▸ GIVEN DATA
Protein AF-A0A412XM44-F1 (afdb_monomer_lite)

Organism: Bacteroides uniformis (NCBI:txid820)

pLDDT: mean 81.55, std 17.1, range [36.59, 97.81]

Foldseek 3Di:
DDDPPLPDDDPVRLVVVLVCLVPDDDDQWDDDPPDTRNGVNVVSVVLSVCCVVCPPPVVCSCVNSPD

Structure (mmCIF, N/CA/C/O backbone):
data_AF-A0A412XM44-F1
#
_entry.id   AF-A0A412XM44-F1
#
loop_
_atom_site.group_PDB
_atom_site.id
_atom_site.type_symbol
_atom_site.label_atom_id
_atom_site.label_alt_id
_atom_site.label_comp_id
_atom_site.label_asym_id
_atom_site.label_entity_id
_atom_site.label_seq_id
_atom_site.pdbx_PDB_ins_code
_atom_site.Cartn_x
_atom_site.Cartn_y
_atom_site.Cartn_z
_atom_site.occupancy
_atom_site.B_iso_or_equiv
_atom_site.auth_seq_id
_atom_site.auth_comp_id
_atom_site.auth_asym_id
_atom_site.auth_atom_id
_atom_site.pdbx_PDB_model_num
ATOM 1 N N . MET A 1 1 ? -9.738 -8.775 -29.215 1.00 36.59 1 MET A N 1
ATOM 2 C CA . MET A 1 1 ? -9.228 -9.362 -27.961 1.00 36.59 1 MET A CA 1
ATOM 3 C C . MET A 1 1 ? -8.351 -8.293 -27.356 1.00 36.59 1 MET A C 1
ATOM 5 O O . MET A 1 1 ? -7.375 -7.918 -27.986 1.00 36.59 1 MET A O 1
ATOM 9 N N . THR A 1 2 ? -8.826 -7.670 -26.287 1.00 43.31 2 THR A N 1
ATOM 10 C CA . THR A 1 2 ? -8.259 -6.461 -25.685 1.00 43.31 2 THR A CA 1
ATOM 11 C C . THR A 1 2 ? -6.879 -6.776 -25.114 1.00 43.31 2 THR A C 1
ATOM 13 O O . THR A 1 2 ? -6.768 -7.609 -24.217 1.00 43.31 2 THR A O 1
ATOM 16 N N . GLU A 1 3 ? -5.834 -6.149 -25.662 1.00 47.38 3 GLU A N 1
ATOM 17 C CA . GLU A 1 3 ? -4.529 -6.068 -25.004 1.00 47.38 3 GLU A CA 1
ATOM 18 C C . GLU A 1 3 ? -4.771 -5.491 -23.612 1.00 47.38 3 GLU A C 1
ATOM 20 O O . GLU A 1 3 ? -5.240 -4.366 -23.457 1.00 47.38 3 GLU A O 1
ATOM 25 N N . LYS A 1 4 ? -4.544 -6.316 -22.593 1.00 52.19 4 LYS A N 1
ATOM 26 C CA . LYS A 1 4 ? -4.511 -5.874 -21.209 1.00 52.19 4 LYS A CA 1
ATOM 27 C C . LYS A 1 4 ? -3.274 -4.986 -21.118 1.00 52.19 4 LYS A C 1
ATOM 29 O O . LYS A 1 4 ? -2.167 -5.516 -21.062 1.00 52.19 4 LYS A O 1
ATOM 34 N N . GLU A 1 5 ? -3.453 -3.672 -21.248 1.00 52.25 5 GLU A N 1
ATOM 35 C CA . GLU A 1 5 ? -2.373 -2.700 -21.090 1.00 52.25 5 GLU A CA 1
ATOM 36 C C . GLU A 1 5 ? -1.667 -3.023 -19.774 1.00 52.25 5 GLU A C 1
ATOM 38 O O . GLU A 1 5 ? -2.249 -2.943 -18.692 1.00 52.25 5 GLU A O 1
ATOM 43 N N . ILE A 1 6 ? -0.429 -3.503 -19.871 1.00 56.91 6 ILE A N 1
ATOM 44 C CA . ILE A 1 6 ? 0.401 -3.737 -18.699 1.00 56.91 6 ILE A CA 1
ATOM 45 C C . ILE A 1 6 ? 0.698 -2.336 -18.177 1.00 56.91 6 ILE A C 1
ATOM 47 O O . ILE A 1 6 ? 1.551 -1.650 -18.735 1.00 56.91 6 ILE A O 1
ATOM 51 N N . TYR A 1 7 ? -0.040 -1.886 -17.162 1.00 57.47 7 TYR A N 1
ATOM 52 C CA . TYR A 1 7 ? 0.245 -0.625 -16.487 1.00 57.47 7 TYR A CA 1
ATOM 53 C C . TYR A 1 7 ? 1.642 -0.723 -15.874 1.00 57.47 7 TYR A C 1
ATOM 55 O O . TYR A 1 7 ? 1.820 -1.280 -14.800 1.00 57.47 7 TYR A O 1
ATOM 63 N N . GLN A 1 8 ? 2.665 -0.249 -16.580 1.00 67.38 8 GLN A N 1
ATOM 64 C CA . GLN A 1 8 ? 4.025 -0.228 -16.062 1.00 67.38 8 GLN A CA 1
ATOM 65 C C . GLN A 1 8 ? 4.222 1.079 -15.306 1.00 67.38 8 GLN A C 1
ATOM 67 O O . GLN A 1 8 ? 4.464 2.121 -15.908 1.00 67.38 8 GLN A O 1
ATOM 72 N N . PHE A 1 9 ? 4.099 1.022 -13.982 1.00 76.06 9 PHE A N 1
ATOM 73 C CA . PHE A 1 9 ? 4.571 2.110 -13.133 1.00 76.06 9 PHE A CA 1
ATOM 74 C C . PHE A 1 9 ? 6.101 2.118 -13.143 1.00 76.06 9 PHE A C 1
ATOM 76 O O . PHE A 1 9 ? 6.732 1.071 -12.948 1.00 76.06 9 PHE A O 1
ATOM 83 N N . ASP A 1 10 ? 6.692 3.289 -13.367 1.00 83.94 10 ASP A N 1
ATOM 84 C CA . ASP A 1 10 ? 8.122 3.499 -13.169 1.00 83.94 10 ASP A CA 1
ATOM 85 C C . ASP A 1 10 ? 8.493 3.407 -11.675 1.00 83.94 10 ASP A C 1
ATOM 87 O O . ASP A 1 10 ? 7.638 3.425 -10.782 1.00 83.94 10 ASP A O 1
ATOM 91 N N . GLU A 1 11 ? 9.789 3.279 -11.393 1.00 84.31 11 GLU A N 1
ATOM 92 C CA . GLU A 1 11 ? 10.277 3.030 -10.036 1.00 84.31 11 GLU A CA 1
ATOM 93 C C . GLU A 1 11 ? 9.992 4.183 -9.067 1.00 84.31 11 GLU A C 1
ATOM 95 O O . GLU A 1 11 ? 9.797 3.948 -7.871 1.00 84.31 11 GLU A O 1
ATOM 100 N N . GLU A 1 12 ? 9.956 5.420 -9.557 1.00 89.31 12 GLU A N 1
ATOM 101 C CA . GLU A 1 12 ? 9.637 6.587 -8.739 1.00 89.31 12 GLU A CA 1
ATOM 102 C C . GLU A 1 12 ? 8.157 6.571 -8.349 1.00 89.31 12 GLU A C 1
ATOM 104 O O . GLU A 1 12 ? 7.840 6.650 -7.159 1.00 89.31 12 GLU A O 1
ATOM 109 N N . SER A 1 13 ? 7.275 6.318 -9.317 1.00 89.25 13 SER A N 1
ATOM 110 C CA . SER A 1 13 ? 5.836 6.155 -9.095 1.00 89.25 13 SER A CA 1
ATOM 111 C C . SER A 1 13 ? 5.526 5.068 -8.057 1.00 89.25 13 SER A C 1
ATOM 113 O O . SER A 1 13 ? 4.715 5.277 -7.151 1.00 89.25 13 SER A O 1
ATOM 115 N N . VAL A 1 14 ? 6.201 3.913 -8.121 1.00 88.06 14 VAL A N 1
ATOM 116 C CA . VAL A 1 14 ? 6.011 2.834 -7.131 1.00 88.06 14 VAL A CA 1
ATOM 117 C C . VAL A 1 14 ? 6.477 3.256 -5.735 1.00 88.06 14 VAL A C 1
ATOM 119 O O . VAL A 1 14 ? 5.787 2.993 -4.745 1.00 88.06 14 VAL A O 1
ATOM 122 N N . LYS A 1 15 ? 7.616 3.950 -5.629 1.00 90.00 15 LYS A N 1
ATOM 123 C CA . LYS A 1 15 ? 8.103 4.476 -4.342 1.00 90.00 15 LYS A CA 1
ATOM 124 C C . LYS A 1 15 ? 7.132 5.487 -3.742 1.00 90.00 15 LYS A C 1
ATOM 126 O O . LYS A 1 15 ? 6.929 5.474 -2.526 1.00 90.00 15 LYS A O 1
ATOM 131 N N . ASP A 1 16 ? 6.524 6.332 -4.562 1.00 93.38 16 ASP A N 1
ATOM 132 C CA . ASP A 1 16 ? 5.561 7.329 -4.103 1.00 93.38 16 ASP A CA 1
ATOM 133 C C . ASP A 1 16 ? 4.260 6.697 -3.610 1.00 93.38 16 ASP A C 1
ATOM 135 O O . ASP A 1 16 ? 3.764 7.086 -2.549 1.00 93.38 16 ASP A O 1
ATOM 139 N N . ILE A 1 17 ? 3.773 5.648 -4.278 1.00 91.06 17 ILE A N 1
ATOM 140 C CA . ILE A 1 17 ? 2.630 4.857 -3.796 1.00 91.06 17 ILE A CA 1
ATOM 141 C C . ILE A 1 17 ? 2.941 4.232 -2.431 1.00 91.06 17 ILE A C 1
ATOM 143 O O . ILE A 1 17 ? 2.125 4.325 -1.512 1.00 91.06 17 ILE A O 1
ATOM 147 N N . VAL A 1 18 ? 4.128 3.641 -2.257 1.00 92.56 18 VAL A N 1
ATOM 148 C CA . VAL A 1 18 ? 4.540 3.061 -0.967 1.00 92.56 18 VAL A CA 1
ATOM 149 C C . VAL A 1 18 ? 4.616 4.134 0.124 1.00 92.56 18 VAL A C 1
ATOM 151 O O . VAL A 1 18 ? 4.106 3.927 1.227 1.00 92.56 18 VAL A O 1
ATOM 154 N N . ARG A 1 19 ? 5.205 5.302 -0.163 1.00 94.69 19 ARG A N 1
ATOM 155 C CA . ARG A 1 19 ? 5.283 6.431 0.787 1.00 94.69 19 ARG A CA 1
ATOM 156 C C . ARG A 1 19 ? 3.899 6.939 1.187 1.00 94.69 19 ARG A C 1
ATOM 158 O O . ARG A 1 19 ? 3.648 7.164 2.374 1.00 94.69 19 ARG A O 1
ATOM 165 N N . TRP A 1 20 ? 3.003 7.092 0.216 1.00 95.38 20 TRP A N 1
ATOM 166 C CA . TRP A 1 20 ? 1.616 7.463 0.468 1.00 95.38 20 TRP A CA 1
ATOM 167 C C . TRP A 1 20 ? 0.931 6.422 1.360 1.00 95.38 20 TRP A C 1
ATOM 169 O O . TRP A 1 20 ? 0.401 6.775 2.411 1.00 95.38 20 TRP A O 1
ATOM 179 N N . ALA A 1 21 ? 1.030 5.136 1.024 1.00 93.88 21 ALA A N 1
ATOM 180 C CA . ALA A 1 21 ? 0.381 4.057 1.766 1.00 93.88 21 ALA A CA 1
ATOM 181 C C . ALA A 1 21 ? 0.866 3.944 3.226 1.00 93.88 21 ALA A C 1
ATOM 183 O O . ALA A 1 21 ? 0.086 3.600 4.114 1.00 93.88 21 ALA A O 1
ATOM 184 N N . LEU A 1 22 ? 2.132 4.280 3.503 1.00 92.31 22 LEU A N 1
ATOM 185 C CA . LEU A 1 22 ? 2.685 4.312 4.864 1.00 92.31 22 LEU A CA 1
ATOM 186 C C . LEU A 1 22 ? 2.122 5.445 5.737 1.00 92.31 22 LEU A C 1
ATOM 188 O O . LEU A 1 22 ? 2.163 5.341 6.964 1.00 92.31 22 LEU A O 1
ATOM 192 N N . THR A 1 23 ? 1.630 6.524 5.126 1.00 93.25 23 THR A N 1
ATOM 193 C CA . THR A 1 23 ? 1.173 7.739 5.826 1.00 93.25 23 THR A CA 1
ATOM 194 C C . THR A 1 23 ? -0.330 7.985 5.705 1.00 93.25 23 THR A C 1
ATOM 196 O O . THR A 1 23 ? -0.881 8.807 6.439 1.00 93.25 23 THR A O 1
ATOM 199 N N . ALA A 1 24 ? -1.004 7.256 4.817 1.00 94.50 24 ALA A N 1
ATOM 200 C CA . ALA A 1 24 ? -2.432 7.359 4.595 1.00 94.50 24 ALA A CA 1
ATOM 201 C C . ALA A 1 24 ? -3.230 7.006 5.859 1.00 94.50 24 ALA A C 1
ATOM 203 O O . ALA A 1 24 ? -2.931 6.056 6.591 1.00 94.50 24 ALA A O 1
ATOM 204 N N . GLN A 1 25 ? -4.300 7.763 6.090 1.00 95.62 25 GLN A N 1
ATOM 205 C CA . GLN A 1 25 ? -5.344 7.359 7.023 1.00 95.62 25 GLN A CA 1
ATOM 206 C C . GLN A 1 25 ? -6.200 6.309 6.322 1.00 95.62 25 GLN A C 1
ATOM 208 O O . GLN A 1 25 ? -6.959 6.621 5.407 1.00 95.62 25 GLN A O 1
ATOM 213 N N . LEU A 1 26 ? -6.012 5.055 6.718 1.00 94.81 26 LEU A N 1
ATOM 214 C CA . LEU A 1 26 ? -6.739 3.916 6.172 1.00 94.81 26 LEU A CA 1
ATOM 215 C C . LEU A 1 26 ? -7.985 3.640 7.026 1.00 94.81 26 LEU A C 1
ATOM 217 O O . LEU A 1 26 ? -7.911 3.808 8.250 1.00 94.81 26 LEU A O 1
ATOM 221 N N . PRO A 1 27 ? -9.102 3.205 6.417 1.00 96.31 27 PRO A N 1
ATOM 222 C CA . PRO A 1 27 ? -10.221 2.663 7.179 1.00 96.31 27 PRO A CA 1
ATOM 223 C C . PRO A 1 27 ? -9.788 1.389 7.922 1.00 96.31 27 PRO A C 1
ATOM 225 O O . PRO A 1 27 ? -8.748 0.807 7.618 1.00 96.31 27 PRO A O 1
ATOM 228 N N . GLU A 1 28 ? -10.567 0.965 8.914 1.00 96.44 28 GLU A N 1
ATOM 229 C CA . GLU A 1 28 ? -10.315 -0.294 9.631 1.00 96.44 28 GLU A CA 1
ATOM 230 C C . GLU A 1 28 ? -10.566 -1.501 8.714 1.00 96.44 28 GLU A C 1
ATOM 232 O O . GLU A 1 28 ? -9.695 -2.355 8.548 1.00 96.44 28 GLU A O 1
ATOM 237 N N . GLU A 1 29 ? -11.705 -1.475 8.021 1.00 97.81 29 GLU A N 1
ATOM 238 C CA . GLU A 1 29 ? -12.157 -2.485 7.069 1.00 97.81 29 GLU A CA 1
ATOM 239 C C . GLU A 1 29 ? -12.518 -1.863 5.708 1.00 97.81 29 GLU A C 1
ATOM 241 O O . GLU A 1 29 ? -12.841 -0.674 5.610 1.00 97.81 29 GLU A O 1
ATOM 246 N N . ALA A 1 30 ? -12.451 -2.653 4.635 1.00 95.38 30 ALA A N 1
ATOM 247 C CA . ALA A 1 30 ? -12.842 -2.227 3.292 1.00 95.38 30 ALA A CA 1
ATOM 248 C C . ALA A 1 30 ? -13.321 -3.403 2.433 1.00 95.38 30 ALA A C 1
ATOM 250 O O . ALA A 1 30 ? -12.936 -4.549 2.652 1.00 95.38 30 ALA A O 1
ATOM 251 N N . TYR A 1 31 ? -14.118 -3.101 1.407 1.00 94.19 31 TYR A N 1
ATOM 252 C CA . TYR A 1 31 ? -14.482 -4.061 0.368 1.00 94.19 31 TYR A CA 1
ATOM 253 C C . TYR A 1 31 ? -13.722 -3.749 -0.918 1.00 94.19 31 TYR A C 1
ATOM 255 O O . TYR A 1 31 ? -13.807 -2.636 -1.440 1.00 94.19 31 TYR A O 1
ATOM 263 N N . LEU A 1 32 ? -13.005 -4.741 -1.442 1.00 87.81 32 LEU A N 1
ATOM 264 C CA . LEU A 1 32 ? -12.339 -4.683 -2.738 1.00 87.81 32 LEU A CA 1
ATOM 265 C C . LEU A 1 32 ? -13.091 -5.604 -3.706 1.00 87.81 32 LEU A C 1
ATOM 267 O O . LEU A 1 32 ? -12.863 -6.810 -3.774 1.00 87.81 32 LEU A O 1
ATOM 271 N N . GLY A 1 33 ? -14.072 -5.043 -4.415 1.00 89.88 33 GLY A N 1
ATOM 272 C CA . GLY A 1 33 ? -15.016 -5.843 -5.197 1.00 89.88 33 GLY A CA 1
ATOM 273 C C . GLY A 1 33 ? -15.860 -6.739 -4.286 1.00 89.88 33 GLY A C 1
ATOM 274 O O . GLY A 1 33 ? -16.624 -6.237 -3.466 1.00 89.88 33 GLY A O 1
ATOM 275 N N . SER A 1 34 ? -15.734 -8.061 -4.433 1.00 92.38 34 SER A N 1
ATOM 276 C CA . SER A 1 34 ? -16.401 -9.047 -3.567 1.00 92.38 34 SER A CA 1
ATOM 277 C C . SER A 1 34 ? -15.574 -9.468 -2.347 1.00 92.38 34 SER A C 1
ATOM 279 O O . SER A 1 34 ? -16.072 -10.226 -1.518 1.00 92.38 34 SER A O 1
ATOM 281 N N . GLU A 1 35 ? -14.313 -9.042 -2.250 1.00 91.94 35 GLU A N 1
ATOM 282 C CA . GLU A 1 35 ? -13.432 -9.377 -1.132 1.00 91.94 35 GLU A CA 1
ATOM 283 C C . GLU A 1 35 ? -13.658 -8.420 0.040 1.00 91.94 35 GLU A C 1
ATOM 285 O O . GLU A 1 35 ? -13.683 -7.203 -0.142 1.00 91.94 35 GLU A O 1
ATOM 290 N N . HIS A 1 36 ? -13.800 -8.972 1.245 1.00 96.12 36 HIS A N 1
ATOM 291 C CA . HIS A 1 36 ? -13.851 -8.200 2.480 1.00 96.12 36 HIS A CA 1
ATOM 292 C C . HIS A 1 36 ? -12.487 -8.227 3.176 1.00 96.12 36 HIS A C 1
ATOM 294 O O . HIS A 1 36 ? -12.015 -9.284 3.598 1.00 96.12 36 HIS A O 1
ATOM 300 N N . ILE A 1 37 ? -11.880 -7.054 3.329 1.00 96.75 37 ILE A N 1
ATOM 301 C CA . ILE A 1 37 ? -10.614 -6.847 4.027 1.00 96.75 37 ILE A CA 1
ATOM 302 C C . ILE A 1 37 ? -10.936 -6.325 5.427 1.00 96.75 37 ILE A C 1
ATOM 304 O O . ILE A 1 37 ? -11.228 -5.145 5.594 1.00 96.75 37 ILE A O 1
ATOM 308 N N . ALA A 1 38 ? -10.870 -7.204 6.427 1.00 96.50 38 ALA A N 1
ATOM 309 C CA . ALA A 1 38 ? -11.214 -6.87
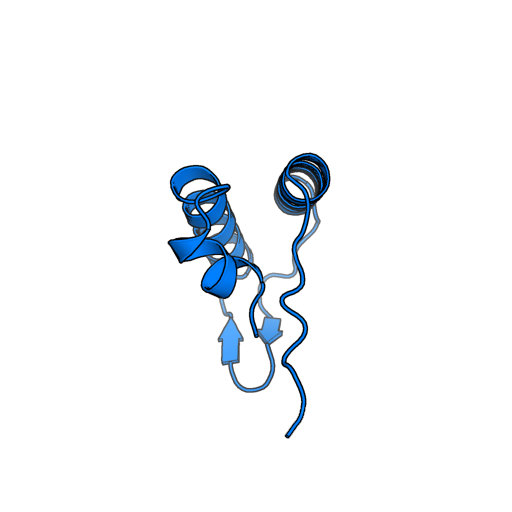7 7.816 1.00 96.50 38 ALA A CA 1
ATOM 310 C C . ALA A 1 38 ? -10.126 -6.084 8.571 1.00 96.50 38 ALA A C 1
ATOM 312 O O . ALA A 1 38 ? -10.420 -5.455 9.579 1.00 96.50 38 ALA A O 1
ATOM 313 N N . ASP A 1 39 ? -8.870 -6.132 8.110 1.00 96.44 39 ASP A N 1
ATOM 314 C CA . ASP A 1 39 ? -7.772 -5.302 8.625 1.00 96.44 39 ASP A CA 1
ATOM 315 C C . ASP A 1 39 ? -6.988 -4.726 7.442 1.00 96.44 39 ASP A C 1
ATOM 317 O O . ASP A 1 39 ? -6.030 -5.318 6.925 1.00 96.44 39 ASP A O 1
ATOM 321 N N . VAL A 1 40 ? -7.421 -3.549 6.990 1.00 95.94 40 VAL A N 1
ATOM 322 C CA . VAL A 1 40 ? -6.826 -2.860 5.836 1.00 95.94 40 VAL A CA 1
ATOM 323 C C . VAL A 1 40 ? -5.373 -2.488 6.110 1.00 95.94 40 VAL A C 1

▸ WORK TO COMPLETE
Repeat the material exactly. Begin with its first line and end with the line that has "ATOM 9 N N .".

▸ SOLUTION TO THE EXERCISE
Protein AF-A0A412XM44-F1 (afdb_monomer_lite)

Organism: Bacteroides uniformis (NCBI:txid820)

pLDDT: mean 81.55, std 17.1, range [36.59, 97.81]

Foldseek 3Di:
DDDPPLPDDDPVRLVVVLVCLVPDDDDQWDDDPPDTRNGVNVVSVVLSVCCVVCPPPVVCSCVNSPD

Structure (mmCIF, N/CA/C/O backbone):
data_AF-A0A412XM44-F1
#
_entry.id   AF-A0A412XM44-F1
#
loop_
_atom_site.group_PDB
_atom_site.id
_atom_site.type_symbol
_atom_site.label_atom_id
_atom_site.label_alt_id
_atom_site.label_comp_id
_atom_site.label_asym_id
_atom_site.label_entity_id
_atom_site.label_seq_id
_atom_site.pdbx_PDB_ins_code
_atom_site.Cartn_x
_atom_site.Cartn_y
_atom_site.Cartn_z
_atom_site.occupancy
_atom_site.B_iso_or_equiv
_atom_site.auth_seq_id
_atom_site.auth_comp_id
_atom_site.auth_asym_id
_atom_site.auth_atom_id
_atom_site.pdbx_PDB_model_num
ATOM 1 N N . MET A 1 1 ? -9.738 -8.775 -29.215 1.00 36.59 1 MET A N 1
ATOM 2 C CA . MET A 1 1 ? -9.228 -9.362 -27.961 1.00 36.59 1 MET A CA 1
ATOM 3 C C . MET A 1 1 ? -8.351 -8.293 -27.356 1.00 36.59 1 MET A C 1
ATOM 5 O O . MET A 1 1 ? -7.375 -7.918 -27.986 1.00 36.59 1 MET A O 1
ATOM 9 N N . THR A 1 2 ? -8.826 -7.670 -26.287 1.00 43.31 2 THR A N 1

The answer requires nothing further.